There is one span to output from the data below: the lines starting at the line with "ATOM 27 O O" and ending at the line with "ATOM 36 C C .". Output it exactly, ends included, nothing more.

**Dataset entries**:
= = = = = = =

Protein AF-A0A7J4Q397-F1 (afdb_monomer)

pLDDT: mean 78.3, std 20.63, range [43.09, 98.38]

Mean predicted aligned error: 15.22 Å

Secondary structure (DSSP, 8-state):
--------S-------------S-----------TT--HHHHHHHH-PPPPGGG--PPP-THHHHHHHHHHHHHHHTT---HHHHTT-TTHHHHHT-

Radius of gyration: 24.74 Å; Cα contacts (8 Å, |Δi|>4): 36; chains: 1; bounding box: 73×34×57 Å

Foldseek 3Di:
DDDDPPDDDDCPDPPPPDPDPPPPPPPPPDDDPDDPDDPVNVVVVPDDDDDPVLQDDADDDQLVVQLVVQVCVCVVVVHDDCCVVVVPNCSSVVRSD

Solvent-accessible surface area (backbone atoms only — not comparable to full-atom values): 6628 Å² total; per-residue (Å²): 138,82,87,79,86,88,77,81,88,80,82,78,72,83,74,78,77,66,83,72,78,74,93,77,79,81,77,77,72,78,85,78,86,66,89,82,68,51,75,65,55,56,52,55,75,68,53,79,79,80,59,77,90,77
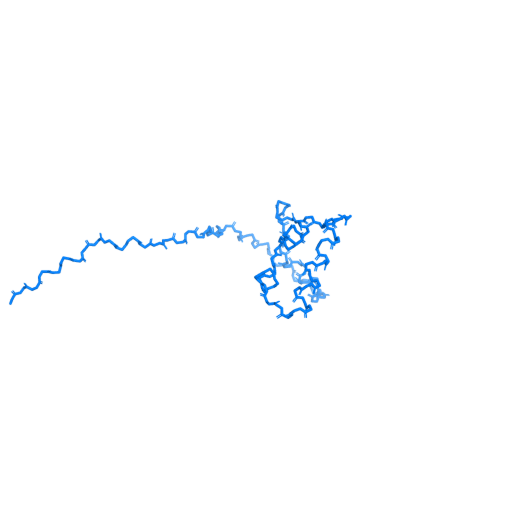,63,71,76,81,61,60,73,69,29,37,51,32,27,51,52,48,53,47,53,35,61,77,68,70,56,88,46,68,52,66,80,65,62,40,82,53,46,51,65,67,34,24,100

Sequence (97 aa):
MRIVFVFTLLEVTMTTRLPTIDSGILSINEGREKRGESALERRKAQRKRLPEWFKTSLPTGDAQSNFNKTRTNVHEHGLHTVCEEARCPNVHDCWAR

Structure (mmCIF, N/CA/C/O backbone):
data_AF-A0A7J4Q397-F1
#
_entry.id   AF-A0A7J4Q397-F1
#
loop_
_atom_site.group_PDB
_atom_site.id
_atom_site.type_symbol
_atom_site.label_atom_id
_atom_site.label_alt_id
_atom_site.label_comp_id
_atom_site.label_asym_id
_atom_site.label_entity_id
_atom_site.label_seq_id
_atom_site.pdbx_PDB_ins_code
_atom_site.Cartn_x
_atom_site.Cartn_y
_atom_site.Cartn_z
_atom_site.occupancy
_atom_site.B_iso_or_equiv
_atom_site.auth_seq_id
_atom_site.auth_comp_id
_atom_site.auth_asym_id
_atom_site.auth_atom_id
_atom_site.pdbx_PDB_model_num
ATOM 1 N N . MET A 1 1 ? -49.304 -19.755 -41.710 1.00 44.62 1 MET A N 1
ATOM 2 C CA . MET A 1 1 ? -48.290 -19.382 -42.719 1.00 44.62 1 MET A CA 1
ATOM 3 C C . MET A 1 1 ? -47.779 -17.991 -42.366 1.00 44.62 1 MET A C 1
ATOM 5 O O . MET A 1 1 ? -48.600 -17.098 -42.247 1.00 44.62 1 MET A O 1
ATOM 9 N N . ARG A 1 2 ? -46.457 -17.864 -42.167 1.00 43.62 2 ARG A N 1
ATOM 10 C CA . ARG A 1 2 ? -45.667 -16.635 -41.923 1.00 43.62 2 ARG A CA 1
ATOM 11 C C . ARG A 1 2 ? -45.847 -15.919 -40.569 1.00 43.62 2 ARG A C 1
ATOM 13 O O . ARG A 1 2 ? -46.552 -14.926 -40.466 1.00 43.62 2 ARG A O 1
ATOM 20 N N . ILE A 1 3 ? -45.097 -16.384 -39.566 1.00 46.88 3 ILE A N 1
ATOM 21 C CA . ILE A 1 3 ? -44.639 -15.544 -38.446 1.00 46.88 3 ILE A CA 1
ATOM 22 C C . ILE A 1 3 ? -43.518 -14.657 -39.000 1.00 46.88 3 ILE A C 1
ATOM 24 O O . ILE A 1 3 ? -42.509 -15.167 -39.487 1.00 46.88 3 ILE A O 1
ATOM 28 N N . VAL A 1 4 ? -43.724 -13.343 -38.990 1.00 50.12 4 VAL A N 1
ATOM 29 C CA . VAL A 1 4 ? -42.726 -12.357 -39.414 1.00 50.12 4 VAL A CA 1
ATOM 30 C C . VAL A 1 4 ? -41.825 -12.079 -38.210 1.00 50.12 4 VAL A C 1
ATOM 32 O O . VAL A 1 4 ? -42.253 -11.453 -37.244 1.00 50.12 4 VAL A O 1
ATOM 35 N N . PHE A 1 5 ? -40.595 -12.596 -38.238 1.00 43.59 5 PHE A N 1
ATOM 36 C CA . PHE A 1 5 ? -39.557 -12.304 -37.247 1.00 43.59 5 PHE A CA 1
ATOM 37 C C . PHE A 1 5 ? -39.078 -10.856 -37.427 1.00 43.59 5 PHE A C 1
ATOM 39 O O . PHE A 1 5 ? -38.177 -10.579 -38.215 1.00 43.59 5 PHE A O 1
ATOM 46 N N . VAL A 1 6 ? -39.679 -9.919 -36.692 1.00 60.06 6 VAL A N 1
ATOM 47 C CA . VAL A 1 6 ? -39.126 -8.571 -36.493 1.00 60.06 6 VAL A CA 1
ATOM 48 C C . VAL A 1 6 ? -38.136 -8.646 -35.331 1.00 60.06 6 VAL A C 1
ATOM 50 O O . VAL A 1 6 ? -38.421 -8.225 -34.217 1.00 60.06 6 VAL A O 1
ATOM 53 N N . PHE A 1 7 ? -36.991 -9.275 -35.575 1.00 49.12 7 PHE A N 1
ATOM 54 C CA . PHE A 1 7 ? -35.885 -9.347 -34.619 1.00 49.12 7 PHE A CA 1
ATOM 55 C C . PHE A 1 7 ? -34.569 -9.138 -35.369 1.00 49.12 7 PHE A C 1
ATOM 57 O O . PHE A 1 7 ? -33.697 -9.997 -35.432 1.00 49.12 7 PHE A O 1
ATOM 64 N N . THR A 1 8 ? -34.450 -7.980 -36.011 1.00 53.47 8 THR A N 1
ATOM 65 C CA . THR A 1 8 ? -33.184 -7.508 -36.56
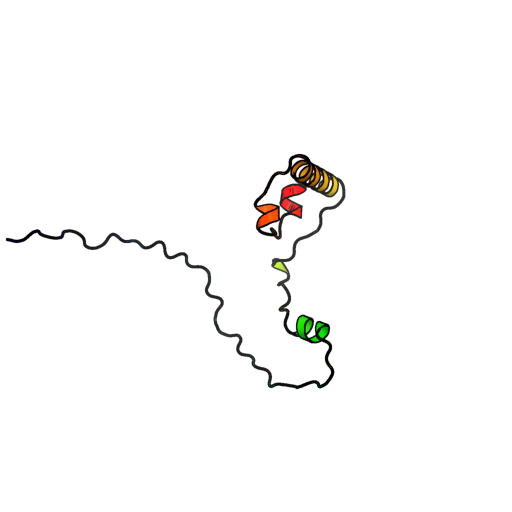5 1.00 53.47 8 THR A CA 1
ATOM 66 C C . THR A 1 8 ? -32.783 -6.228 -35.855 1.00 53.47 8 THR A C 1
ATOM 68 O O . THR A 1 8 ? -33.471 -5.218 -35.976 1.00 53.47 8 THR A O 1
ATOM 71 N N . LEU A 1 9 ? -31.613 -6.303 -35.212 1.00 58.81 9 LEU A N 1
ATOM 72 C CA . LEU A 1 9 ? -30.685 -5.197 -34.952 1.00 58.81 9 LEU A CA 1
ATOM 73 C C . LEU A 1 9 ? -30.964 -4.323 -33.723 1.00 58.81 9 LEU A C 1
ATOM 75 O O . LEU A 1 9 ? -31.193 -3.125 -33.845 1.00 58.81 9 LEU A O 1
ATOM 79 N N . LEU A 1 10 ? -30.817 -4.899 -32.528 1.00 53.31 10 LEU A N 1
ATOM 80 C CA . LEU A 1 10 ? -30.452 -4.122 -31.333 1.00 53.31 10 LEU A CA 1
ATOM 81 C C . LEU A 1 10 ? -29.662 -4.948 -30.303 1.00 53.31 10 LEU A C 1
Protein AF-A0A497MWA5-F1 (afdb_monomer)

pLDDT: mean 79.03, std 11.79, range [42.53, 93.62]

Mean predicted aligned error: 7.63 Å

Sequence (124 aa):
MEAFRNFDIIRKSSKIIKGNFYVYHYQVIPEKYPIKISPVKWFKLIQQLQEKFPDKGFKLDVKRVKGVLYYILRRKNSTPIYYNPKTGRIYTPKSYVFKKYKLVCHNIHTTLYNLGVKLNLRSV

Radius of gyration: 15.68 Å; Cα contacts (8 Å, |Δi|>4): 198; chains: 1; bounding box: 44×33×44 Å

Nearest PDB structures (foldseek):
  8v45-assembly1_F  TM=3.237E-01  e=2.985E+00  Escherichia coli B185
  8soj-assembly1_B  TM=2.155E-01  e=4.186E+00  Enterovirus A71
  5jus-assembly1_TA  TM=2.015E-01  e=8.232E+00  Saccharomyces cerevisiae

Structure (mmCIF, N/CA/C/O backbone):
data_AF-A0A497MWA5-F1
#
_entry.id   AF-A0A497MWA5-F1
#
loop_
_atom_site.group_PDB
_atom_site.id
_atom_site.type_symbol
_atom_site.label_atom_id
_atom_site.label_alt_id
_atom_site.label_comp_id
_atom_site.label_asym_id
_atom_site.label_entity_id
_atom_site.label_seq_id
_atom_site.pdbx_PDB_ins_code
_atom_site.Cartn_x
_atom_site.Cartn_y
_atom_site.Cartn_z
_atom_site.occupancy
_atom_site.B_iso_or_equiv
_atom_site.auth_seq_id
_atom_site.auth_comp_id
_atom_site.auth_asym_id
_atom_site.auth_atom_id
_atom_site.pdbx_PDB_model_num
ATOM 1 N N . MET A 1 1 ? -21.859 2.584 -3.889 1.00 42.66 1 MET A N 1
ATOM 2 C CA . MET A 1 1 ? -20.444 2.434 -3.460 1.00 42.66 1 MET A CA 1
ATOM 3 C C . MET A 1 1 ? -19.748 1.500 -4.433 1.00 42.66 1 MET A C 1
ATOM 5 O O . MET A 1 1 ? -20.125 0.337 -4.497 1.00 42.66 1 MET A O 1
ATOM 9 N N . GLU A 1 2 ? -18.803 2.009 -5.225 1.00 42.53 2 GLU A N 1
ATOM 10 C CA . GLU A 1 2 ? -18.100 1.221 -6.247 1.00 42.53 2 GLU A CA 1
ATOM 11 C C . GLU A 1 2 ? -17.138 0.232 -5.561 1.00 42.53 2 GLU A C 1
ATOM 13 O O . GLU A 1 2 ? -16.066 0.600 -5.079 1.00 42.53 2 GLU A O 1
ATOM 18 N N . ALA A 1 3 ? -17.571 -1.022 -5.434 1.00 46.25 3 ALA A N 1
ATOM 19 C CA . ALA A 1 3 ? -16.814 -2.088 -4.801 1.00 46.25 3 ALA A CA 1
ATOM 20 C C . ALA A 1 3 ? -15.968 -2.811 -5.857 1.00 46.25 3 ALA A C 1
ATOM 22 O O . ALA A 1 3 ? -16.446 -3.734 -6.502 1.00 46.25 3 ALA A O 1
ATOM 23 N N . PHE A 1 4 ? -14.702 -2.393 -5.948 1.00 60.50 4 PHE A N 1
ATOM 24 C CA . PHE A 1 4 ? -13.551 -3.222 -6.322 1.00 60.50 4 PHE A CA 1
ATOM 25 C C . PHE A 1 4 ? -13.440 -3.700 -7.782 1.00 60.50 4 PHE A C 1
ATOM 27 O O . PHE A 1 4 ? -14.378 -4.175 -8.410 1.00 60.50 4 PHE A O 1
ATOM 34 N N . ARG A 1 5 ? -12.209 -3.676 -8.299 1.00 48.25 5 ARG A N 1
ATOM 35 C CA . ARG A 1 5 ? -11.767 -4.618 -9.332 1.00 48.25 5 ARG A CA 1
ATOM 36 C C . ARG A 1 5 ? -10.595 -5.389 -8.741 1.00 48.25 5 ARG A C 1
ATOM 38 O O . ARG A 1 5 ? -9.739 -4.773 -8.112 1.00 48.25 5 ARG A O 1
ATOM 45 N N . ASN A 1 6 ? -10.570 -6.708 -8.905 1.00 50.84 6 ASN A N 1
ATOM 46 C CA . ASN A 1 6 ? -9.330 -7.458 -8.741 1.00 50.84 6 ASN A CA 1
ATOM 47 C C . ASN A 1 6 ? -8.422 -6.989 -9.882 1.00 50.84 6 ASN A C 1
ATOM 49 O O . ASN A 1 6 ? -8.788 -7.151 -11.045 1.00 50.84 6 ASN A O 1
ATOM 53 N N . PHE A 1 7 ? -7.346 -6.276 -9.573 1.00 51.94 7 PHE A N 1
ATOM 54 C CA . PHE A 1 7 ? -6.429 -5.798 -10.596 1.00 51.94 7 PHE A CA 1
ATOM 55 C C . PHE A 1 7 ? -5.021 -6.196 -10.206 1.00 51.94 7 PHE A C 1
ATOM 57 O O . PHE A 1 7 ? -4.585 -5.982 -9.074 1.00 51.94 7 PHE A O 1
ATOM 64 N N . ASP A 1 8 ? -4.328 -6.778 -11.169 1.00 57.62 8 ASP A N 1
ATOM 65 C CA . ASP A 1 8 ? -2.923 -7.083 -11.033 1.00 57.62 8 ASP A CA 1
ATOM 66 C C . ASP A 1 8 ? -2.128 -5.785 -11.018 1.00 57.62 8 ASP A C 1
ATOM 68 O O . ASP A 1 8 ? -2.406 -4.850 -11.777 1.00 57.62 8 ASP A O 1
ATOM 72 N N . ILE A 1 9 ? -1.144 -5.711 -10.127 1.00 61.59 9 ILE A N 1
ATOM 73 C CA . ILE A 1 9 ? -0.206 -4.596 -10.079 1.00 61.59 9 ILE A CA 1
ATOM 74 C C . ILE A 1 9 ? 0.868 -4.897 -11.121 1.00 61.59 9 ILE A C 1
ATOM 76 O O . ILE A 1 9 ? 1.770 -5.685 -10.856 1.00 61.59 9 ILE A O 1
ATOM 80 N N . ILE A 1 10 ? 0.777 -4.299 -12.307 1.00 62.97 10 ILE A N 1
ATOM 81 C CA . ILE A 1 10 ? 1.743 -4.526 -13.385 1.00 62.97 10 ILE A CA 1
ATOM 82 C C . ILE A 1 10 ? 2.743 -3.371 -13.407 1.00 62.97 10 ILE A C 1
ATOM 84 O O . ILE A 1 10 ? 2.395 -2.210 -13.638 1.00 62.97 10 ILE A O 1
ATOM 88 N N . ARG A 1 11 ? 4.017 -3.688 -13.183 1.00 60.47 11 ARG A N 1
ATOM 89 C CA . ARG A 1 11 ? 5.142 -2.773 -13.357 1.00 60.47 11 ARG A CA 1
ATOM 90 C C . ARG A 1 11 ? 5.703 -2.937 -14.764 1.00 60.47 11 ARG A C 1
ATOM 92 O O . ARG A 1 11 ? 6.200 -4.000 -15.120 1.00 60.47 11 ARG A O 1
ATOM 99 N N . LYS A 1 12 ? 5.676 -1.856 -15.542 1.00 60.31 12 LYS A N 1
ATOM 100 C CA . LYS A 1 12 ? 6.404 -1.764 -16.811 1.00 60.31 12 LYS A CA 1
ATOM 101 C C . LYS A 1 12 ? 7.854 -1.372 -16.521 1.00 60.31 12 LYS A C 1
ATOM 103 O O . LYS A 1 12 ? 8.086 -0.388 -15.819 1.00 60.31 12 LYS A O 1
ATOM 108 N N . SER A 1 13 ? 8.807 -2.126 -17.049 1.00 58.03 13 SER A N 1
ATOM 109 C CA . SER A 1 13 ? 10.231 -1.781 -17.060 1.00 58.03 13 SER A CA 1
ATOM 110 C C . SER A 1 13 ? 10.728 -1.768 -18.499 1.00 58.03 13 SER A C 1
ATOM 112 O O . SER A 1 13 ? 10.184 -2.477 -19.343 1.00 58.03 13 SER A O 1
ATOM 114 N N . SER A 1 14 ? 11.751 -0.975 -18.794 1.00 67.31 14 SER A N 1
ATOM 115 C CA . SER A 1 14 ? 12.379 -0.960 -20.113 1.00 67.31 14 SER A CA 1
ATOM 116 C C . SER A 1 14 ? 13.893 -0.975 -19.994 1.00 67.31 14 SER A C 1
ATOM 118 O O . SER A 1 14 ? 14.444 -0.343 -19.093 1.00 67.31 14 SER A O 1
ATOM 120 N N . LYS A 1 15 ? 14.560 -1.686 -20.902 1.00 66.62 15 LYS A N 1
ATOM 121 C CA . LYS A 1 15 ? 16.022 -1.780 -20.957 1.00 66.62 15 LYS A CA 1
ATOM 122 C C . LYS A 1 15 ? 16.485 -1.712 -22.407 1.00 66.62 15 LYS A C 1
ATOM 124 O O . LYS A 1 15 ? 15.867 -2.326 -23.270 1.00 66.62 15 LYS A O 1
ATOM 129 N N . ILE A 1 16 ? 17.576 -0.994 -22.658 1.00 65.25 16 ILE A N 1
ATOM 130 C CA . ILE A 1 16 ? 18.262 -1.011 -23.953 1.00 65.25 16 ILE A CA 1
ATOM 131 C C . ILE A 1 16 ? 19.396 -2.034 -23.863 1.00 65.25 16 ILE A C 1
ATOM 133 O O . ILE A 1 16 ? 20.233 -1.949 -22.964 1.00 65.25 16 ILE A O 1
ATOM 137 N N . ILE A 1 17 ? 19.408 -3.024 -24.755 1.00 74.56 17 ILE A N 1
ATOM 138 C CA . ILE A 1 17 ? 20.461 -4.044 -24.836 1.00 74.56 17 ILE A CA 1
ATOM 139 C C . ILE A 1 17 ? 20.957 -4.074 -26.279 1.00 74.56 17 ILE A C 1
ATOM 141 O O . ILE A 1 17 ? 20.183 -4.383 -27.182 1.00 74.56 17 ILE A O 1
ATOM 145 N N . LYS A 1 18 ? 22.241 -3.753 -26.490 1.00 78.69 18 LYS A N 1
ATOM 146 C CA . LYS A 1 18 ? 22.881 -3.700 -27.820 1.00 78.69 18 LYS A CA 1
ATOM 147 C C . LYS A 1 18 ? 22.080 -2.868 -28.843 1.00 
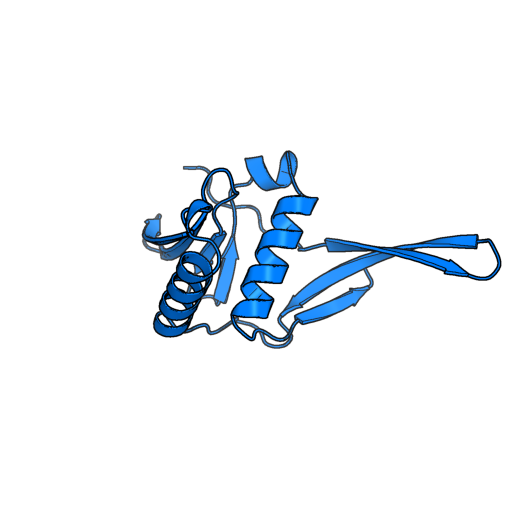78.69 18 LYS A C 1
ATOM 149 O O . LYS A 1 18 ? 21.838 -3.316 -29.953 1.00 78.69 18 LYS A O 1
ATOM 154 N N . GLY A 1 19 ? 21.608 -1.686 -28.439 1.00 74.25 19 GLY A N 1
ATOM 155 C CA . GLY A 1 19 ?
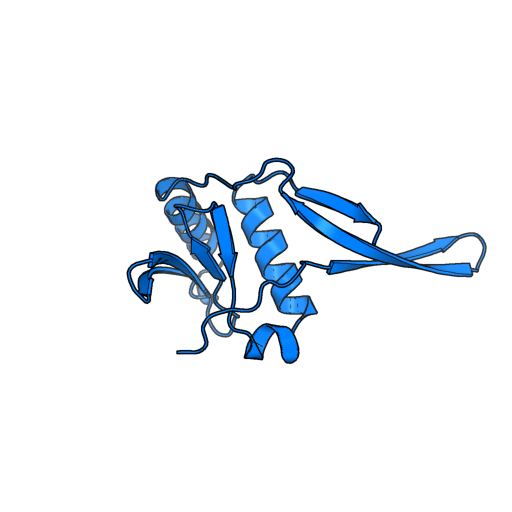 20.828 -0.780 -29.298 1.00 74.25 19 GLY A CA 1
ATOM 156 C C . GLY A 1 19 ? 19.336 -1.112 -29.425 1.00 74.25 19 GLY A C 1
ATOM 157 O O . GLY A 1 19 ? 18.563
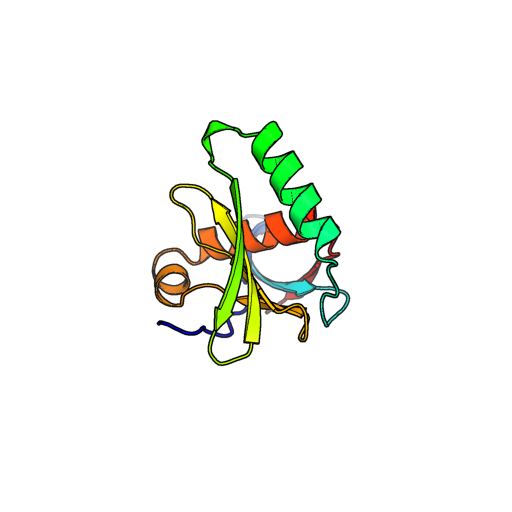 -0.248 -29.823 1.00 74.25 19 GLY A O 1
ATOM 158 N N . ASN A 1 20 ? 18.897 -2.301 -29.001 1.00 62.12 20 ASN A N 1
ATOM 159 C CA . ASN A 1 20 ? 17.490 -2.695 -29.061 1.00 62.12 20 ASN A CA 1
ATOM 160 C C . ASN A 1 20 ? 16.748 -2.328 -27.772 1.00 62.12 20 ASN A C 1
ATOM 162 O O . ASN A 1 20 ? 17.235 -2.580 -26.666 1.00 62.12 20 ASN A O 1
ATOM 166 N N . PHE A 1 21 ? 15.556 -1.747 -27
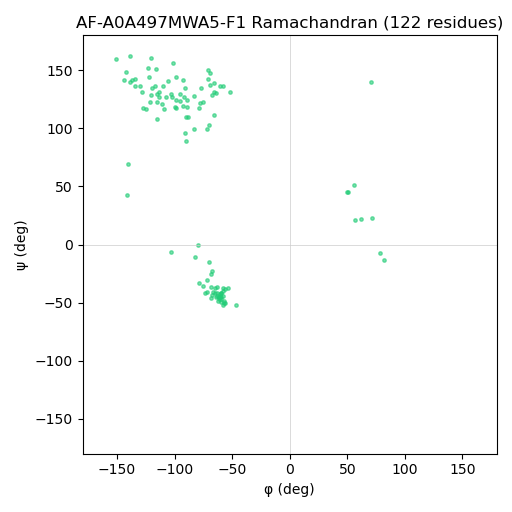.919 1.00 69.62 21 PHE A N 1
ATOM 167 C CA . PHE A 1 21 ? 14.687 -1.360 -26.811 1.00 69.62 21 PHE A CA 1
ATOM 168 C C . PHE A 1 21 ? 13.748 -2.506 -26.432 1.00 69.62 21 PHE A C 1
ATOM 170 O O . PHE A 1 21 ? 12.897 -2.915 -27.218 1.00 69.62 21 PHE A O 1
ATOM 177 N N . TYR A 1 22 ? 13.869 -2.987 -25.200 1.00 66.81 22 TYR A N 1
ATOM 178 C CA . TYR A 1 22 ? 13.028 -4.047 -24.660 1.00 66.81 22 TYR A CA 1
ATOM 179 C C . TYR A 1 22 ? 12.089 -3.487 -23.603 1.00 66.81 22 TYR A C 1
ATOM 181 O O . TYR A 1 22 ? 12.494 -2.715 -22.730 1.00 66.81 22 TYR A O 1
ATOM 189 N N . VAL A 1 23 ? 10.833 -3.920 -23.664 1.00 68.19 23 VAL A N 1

= = = = = = =

**Worked solution**:
ATOM 27 O O . PHE A 1 4 ? -14.378 -4.175 -8.410 1.00 60.50 4 PHE A O 1
ATOM 34 N N . ARG A 1 5 ? -12.209 -3.676 -8.299 1.00 48.25 5 ARG A N 1
ATOM 35 C CA . ARG A 1 5 ? -11.767 -4.618 -9.332 1.00 48.25 5 ARG A CA 1
ATOM 36 C C . ARG A 1 5 ? -10.595 -5.389 -8.741 1.00 48.25 5 ARG A C 1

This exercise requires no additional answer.